▸ **Assigned task**
Go through the listing below and write out exactly the lines from the one that mentions "ATOM 63 N N" through the one that mentions "4 O O . PRO", minus the pictures.

▸ **Provided material**
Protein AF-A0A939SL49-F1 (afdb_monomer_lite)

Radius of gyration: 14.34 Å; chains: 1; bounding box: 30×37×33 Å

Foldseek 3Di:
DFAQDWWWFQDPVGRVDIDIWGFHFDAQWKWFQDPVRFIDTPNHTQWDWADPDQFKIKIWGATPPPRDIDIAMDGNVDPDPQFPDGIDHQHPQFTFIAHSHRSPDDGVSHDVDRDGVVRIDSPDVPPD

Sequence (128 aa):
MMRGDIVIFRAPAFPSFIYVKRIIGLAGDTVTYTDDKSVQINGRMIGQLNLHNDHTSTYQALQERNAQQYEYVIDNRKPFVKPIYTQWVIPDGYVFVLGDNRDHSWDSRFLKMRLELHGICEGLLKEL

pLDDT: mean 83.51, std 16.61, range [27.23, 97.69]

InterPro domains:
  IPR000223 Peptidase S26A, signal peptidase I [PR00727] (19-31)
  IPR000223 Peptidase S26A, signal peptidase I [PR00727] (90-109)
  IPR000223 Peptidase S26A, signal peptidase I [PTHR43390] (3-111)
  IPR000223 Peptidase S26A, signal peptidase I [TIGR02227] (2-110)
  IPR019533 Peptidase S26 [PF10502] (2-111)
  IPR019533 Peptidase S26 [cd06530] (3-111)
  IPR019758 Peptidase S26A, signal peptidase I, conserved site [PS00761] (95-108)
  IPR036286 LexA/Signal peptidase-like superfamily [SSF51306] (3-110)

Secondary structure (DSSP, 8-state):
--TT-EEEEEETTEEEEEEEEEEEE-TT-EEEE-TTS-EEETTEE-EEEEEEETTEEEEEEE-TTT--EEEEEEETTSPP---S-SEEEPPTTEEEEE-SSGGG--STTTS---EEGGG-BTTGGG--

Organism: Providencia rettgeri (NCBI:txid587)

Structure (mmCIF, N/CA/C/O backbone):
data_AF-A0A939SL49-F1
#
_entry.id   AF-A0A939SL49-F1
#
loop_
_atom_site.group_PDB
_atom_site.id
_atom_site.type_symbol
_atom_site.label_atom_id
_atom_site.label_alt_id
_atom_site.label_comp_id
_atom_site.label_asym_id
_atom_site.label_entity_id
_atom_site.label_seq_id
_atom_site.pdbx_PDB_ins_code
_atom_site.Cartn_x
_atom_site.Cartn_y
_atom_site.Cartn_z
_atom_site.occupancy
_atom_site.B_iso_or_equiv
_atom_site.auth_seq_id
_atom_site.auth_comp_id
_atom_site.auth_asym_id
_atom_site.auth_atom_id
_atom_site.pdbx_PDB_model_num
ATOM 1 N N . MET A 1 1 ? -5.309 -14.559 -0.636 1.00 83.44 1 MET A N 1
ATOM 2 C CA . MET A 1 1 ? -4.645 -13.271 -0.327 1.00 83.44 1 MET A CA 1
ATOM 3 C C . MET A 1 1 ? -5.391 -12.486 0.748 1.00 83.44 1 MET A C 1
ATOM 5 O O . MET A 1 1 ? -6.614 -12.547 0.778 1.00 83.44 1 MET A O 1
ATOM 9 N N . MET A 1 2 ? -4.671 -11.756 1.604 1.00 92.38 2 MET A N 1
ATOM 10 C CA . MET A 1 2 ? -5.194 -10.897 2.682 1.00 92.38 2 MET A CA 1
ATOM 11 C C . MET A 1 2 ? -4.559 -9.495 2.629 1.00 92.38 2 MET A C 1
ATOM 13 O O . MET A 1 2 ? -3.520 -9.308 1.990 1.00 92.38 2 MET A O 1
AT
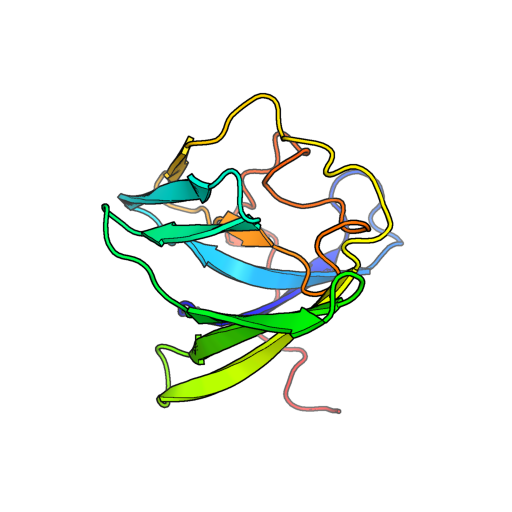OM 17 N N . ARG A 1 3 ? -5.155 -8.493 3.296 1.00 93.81 3 ARG A N 1
ATOM 18 C CA . ARG A 1 3 ? -4.552 -7.149 3.361 1.00 93.81 3 ARG A CA 1
ATOM 19 C C . ARG A 1 3 ? -3.204 -7.204 4.074 1.00 93.81 3 ARG A C 1
ATOM 21 O O . ARG A 1 3 ? -3.039 -7.878 5.091 1.00 93.81 3 ARG A O 1
ATOM 28 N N . GLY A 1 4 ? -2.239 -6.483 3.522 1.00 93.50 4 GLY A N 1
ATOM 29 C CA . GLY A 1 4 ? -0.858 -6.483 3.978 1.00 93.50 4 GLY A CA 1
ATOM 30 C C . GLY A 1 4 ? 0.012 -7.593 3.380 1.00 93.50 4 GLY A C 1
ATOM 31 O O . GLY A 1 4 ? 1.230 -7.455 3.470 1.00 93.50 4 GLY A O 1
ATOM 32 N N . ASP A 1 5 ? -0.547 -8.618 2.721 1.00 92.62 5 ASP A N 1
ATOM 33 C CA . ASP A 1 5 ? 0.259 -9.606 1.989 1.00 92.62 5 ASP A CA 1
ATOM 34 C C . ASP A 1 5 ? 1.052 -8.917 0.855 1.00 92.62 5 ASP A C 1
ATOM 36 O O . ASP A 1 5 ? 0.583 -7.960 0.226 1.00 92.62 5 ASP A O 1
ATOM 40 N N . ILE A 1 6 ? 2.255 -9.422 0.571 1.00 91.44 6 ILE A N 1
ATOM 41 C CA . ILE A 1 6 ? 3.059 -9.007 -0.586 1.00 91.44 6 ILE A CA 1
ATOM 42 C C . ILE A 1 6 ? 2.748 -9.936 -1.759 1.00 91.44 6 ILE A C 1
ATOM 44 O O . ILE A 1 6 ? 2.740 -11.156 -1.619 1.00 91.44 6 ILE A O 1
ATOM 48 N N . VAL A 1 7 ? 2.532 -9.346 -2.929 1.00 88.19 7 VAL A N 1
ATOM 49 C CA . VAL A 1 7 ? 2.298 -10.046 -4.190 1.00 88.19 7 VAL A CA 1
ATOM 50 C C . VAL A 1 7 ? 3.393 -9.741 -5.193 1.00 88.19 7 VAL A C 1
ATOM 52 O O . VAL A 1 7 ? 3.884 -8.611 -5.288 1.00 88.19 7 VAL A O 1
ATOM 55 N N . ILE A 1 8 ? 3.745 -10.766 -5.963 1.00 88.56 8 ILE A N 1
ATOM 56 C CA . ILE A 1 8 ? 4.760 -10.709 -7.007 1.00 88.56 8 ILE A CA 1
ATOM 57 C C . ILE A 1 8 ? 4.117 -11.173 -8.312 1.00 88.56 8 ILE A C 1
ATOM 59 O O . ILE A 1 8 ? 3.529 -12.251 -8.379 1.00 88.56 8 ILE A O 1
ATOM 63 N N . PHE A 1 9 ? 4.194 -10.348 -9.352 1.00 83.50 9 PHE A N 1
ATOM 64 C CA . PHE A 1 9 ? 3.563 -10.633 -10.640 1.00 83.50 9 PHE A CA 1
ATOM 65 C C . PHE A 1 9 ? 4.328 -9.975 -11.789 1.00 83.50 9 PHE A C 1
ATOM 67 O O . PHE A 1 9 ? 5.079 -9.020 -11.593 1.00 83.50 9 PHE A O 1
ATOM 74 N N . ARG A 1 10 ? 4.150 -10.484 -13.011 1.00 82.81 10 ARG A N 1
ATOM 75 C CA . ARG A 1 10 ? 4.726 -9.863 -14.211 1.00 82.81 10 ARG A CA 1
ATOM 76 C C . ARG A 1 10 ? 3.937 -8.610 -14.577 1.00 82.81 10 ARG A C 1
ATOM 78 O O . ARG A 1 10 ? 2.710 -8.640 -14.592 1.00 82.81 10 ARG A O 1
ATOM 85 N N . ALA A 1 11 ? 4.629 -7.520 -14.891 1.00 80.06 11 ALA A N 1
ATOM 86 C CA . ALA A 1 11 ? 3.984 -6.269 -15.267 1.00 80.06 11 ALA A CA 1
ATOM 87 C C . ALA A 1 11 ? 3.128 -6.471 -16.536 1.00 80.06 11 ALA A C 1
ATOM 89 O O . ALA A 1 11 ? 3.673 -6.904 -17.553 1.00 80.06 11 ALA A O 1
ATOM 90 N N . PRO A 1 12 ? 1.824 -6.126 -16.532 1.00 73.38 12 PRO A N 1
ATOM 91 C CA . PRO A 1 12 ? 0.933 -6.419 -17.660 1.00 73.38 12 PRO A CA 1
ATOM 92 C C . PRO A 1 12 ? 1.386 -5.804 -18.989 1.00 73.38 12 PRO A C 1
ATOM 9
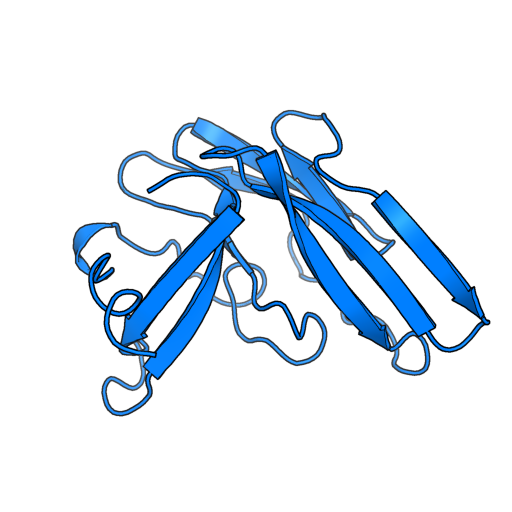4 O O . PRO A 1 12 ? 1.323 -6.452 -20.027 1.00 73.38 12 PRO A O 1
ATOM 97 N N . ALA A 1 13 ? 1.884 -4.565 -18.951 1.00 75.81 13 ALA A N 1
ATOM 98 C CA . ALA A 1 13 ? 2.373 -3.868 -20.140 1.00 75.81 13 ALA A CA 1
ATOM 99 C C . ALA A 1 13 ? 3.784 -4.311 -20.565 1.00 75.81 13 ALA A C 1
ATOM 101 O O . ALA A 1 13 ? 4.160 -4.130 -21.719 1.00 75.81 13 ALA A O 1
ATOM 102 N N . PHE A 1 14 ? 4.568 -4.885 -19.645 1.00 80.94 14 PHE A N 1
ATOM 103 C CA . PHE A 1 14 ? 5.954 -5.274 -19.897 1.00 80.94 14 PHE A CA 1
ATOM 104 C C . PHE A 1 14 ? 6.295 -6.585 -19.164 1.00 80.94 14 PHE A C 1
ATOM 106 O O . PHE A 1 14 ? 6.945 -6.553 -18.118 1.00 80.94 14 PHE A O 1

▸ **Completed task**
ATOM 63 N N . PHE A 1 9 ? 4.194 -10.348 -9.352 1.00 83.50 9 PHE A N 1
ATOM 64 C CA . PHE A 1 9 ? 3.563 -10.633 -10.640 1.00 83.50 9 PHE A CA 1
ATOM 65 C C . PHE A 1 9 ? 4.328 -9.975 -11.789 1.00 83.50 9 PHE A C 1
ATOM 67 O O . PHE A 1 9 ? 5.079 -9.020 -11.593 1.00 83.50 9 PHE A O 1
ATOM 74 N N . ARG A 1 10 ? 4.150 -10.484 -13.011 1.00 82.81 10 ARG A N 1
ATOM 75 C CA . ARG A 1 10 ? 4.726 -9.863 -14.211 1.00 82.81 10 ARG A CA 1
ATOM 76 C C . ARG A 1 10 ? 3.937 -8.610 -14.577 1.00 82.81 10 ARG A C 1
ATOM 78 O O . ARG A 1 10 ? 2.710 -8.640 -14.592 1.00 82.81 10 ARG A O 1
ATOM 85 N N . ALA A 1 11 ? 4.629 -7.520 -14.891 1.00 80.06 11 ALA A N 1
ATOM 86 C CA . ALA A 1 11 ? 3.984 -6.269 -15.267 1.00 80.06 11 ALA A CA 1
ATOM 87 C C . ALA A 1 11 ? 3.128 -6.471 -16.536 1.00 80.06 11 ALA A C 1
ATOM 89 O O . ALA A 1 11 ? 3.673 -6.904 -17.553 1.00 80.06 11 ALA A O 1
ATOM 90 N N . PRO A 1 12 ? 1.824 -6.126 -16.532 1.00 73.38 12 PRO A N 1
ATOM 91 C CA . PRO A 1 12 ? 0.933 -6.419 -17.660 1.00 73.38 12 PRO A CA 1
ATOM 92 C C . PRO A 1 12 ? 1.386 -5.804 -18.989 1.00 73.38 12 PRO A C 1
ATOM 9
4 O O . PRO A 1 12 ? 1.323 -6.452 -20.027 1.00 73.38 12 PRO A O 1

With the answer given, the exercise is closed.